# Arbor vs Burton



## Guest

I would recomend the Arbor. Although Burton is a good brand, everyone has a Burton. It's nice to set yourself apart from the crowd.


----------



## Guest

Both make really good boards. I would try out as many as you can and find what you like best (if possible). Don't buy a board to "set yourself apart from the crowd" because noeone is going to be looking at your board when your riding anyway. If they are a legit boarder, they also won't care what kind of board you have.


----------



## Mr. Right

PapaWood said:


> Both make really good boards. I would try out as many as you can and find what you like best (if possible). Don't buy a board to "set yourself apart from the crowd" because noeone is going to be looking at your board when your riding anyway. If they are a legit boarder, they also won't care what kind of board you have.

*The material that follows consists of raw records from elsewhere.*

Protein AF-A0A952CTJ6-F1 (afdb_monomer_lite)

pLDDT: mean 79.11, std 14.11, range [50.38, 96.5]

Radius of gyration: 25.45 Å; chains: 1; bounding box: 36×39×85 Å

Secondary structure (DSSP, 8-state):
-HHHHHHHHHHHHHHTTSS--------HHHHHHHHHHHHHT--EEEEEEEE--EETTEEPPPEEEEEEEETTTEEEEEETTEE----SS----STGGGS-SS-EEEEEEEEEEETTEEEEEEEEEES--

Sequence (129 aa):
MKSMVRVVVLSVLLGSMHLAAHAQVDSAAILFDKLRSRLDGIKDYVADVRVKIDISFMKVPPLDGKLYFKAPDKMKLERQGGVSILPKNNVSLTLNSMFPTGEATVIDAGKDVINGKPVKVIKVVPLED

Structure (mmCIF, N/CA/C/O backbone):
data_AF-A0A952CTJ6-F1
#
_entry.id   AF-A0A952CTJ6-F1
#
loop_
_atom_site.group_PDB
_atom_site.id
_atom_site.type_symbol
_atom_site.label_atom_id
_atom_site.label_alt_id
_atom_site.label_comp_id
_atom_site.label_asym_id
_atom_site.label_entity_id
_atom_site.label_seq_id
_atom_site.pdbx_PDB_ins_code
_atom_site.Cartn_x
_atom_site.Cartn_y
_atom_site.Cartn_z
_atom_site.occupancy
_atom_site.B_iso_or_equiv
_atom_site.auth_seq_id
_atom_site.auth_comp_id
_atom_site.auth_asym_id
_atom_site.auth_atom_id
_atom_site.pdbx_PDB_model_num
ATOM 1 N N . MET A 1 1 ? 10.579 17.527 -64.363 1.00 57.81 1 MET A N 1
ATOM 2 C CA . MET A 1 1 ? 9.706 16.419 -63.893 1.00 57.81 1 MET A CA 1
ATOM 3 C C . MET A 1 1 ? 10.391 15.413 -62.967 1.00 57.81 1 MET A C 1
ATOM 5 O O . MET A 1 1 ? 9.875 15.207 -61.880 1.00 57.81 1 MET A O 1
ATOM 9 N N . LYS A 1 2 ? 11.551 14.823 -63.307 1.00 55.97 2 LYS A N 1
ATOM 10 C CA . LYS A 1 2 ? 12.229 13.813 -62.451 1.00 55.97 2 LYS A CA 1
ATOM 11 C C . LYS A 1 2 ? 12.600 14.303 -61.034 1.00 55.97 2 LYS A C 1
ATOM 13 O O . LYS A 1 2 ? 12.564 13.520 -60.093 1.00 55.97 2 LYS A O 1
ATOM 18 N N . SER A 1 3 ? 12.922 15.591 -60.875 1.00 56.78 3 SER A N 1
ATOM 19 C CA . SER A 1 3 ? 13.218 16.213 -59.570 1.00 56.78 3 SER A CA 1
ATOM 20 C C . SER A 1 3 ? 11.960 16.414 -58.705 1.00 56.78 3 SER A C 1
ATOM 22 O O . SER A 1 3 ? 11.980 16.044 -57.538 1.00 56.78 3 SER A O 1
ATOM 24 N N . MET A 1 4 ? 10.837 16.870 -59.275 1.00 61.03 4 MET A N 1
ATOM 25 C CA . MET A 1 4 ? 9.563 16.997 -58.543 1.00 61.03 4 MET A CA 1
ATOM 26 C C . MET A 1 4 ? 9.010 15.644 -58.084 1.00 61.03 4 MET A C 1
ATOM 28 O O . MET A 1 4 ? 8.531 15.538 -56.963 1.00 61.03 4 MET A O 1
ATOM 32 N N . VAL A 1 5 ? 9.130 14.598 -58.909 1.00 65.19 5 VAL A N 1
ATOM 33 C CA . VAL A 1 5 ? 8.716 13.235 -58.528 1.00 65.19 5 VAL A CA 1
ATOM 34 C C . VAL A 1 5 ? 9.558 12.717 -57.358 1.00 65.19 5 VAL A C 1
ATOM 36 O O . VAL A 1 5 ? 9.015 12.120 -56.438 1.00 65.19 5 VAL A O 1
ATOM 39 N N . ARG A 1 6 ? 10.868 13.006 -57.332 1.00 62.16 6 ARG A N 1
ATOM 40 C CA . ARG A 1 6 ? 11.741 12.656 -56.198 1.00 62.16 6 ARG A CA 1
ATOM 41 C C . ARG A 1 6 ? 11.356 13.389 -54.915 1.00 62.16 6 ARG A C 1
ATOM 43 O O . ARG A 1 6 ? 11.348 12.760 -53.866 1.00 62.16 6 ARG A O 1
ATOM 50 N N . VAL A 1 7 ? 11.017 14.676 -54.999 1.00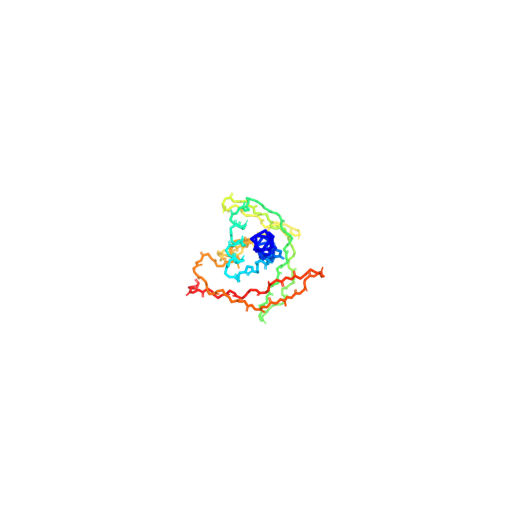 66.12 7 VAL A N 1
ATOM 51 C CA . VAL A 1 7 ? 10.596 15.469 -53.832 1.00 66.12 7 VAL A CA 1
ATOM 52 C C . VAL A 1 7 ? 9.267 14.955 -53.279 1.00 66.12 7 VAL A C 1
ATOM 54 O O . VAL A 1 7 ? 9.185 14.702 -52.086 1.00 66.12 7 VAL A O 1
ATOM 57 N N . VAL A 1 8 ? 8.276 14.688 -54.136 1.00 69.25 8 VAL A N 1
ATOM 58 C CA . VAL A 1 8 ? 6.971 14.145 -53.716 1.00 69.25 8 VAL A CA 1
ATOM 59 C C . VAL A 1 8 ? 7.110 12.749 -53.097 1.00 69.25 8 VAL A C 1
ATOM 61 O O . VAL A 1 8 ? 6.501 12.478 -52.066 1.00 69.25 8 VAL A O 1
ATOM 64 N N . VAL A 1 9 ? 7.958 11.880 -53.659 1.00 66.00 9 VAL A N 1
ATOM 65 C CA . VAL A 1 9 ? 8.242 10.553 -53.080 1.00 66.00 9 VAL A CA 1
ATOM 66 C C . VAL A 1 9 ? 8.934 10.672 -51.714 1.00 66.00 9 VAL A C 1
ATOM 68 O O . VAL A 1 9 ? 8.600 9.919 -50.802 1.00 66.00 9 VAL A O 1
ATOM 71 N N . LEU A 1 10 ? 9.837 11.643 -51.533 1.00 61.44 10 LEU A N 1
ATOM 72 C CA . LEU A 1 10 ? 10.501 11.894 -50.249 1.00 61.44 10 LEU A CA 1
ATOM 73 C C . LEU A 1 10 ? 9.527 12.452 -49.193 1.00 61.44 10 LEU A C 1
ATOM 75 O O . LEU A 1 10 ? 9.593 12.061 -48.031 1.00 61.44 10 LEU A O 1
ATOM 79 N N . SER A 1 11 ? 8.591 13.319 -49.596 1.00 62.31 11 SER A N 1
ATOM 80 C CA . SER A 1 11 ? 7.538 13.859 -48.722 1.00 62.31 11 SER A CA 1
ATOM 81 C C . SER A 1 11 ? 6.549 12.783 -48.264 1.00 62.31 11 SER A C 1
ATOM 83 O O . SER A 1 11 ? 6.130 12.785 -47.109 1.00 62.31 11 SER A O 1
ATOM 85 N N . VAL A 1 12 ? 6.205 11.839 -49.146 1.00 63.34 12 VAL A N 1
ATOM 86 C CA . VAL A 1 12 ? 5.322 10.706 -48.821 1.00 63.34 12 VAL A CA 1
ATOM 87 C C . VAL A 1 12 ? 6.017 9.712 -47.881 1.00 63.34 12 VAL A C 1
ATOM 89 O O . VAL A 1 12 ? 5.377 9.231 -46.949 1.00 63.34 12 VAL A O 1
ATOM 92 N N . LEU A 1 13 ? 7.326 9.470 -48.047 1.00 58.91 13 LEU A N 1
ATOM 93 C CA . LEU A 1 13 ? 8.097 8.606 -47.140 1.00 58.91 13 LEU A CA 1
ATOM 94 C C . LEU A 1 13 ? 8.263 9.200 -45.728 1.00 58.91 13 LEU A C 1
ATOM 96 O O . LEU A 1 13 ? 8.209 8.460 -44.746 1.00 58.91 13 LEU A O 1
ATOM 100 N N . LEU A 1 14 ? 8.440 10.523 -45.605 1.00 59.66 14 LEU A N 1
ATOM 101 C CA . LEU A 1 14 ? 8.513 11.190 -44.296 1.00 59.66 14 LEU A CA 1
ATOM 102 C C . LEU A 1 14 ? 7.140 11.263 -43.600 1.00 59.66 14 LEU A C 1
ATOM 104 O O . LEU A 1 14 ? 7.068 11.155 -42.378 1.00 59.66 14 LEU A O 1
ATOM 108 N N . GLY A 1 15 ? 6.044 11.385 -44.359 1.00 55.88 15 GLY A N 1
ATOM 109 C CA . GLY A 1 15 ? 4.681 11.418 -43.814 1.00 55.88 15 GLY A CA 1
ATOM 110 C C . GLY A 1 15 ? 4.218 10.093 -43.190 1.00 55.88 15 GLY A C 1
ATOM 111 O O . GLY A 1 15 ? 3.437 10.100 -42.239 1.00 55.88 15 GLY A O 1
ATOM 112 N N . SER A 1 16 ? 4.733 8.953 -43.661 1.00 57.50 16 SER A N 1
ATOM 113 C CA . SER A 1 16 ? 4.371 7.621 -43.148 1.00 57.50 16 SER A CA 1
ATOM 114 C C . SER A 1 16 ? 4.934 7.274 -41.760 1.00 57.50 16 SER A C 1
ATOM 116 O O . SER A 1 16 ? 4.500 6.289 -41.167 1.00 57.50 16 SER A O 1
ATOM 118 N N . MET A 1 17 ? 5.853 8.072 -41.202 1.00 56.00 17 MET A N 1
ATOM 119 C CA . MET A 1 17 ? 6.474 7.801 -39.892 1.00 56.00 17 MET A CA 1
ATOM 120 C C . MET A 1 17 ? 5.702 8.366 -38.688 1.00 56.00 17 MET A C 1
ATOM 122 O O . MET A 1 17 ? 6.067 8.092 -37.547 1.00 56.00 17 MET A O 1
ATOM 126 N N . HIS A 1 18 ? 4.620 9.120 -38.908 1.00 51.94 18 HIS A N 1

Couldn't agree more. If you can't rent/demo the brand or specific board you are going for, have a good talk with a reputable salesmen at your local shop and find out what makes each board different and how that may cater to your needs. If it comes down to both boards being really close to identical in specs, then obviously choose the board you feel the best about. My favorite board basically hit me in the head with a rock from 40 feet away when I saw it in a shop, but it may be different for you. If you have friends that ride see if you can ride their boards a few times as well, it could prove to be very beneficial.


----------



## Guest

Thanks !
I won't ride a board just to be the one who doesn't have a Burton, even if I understand Angela's point 
Even if the whole planet have a Burton, they do cool boards, we have to agree !

I probably won't have the chance to try the boards. I think that I will probably go for the Arbor if I find a shop that ship to Canada at a decent price.


----------



## Guest

PapaWood said:


> Both make really good boards. I would try out as many as you can and find what you like best (if possible). Don't buy a board to "set yourself apart from the crowd" because noeone is going to be looking at your board when your riding anyway. If they are a legit boarder, they also won't care what kind of board you have.


papawood-My point was that they both are really good boards, and a deciding factor could be that. I was giving a reason to help to decide between two sweet boards. 

thanks for understanding my point e1000... 
I have a friend with an Arbor and he raves about it. You can try ordering it online too.


----------



## romesaz

e1000 said:


> Thanks !
> I won't ride a board just to be the one who doesn't have a Burton, even if I understand Angela's point
> Even if the whole planet have a Burton, they do cool boards, we have to agree !
> 
> I probably won't have the chance to try the boards. I think that I will probably go for the Arbor if I find a shop that ship to Canada at a decent price.


If you're in the Toronto Area, check out Board Sports, as they have pretty much the whole line of Arbor boards if I'm not mistaken. Price might not be the best compared to some state-side websites, but their service is awesome, as well as carrying a product garantee where if you don't like the board, they will exchange it.

Just my 2 cents.


----------



## Guest

Thanks a lot, unfortunatly I'm not in Toronto area, do they have a website and/or online shop ?


----------



## romesaz

Site yes, although no product listing on the site, and no online store. Sorry :|
boardsports.ca though if you're curious nonetheless.


----------



## Guest

Angela said:


> papawood-My point was that they both are really good boards, and a deciding factor could be that. I was giving a reason to help to decide between two sweet boards.
> 
> thanks for understanding my point e1000...
> I have a friend with an Arbor and he raves about it. You can try ordering it online too.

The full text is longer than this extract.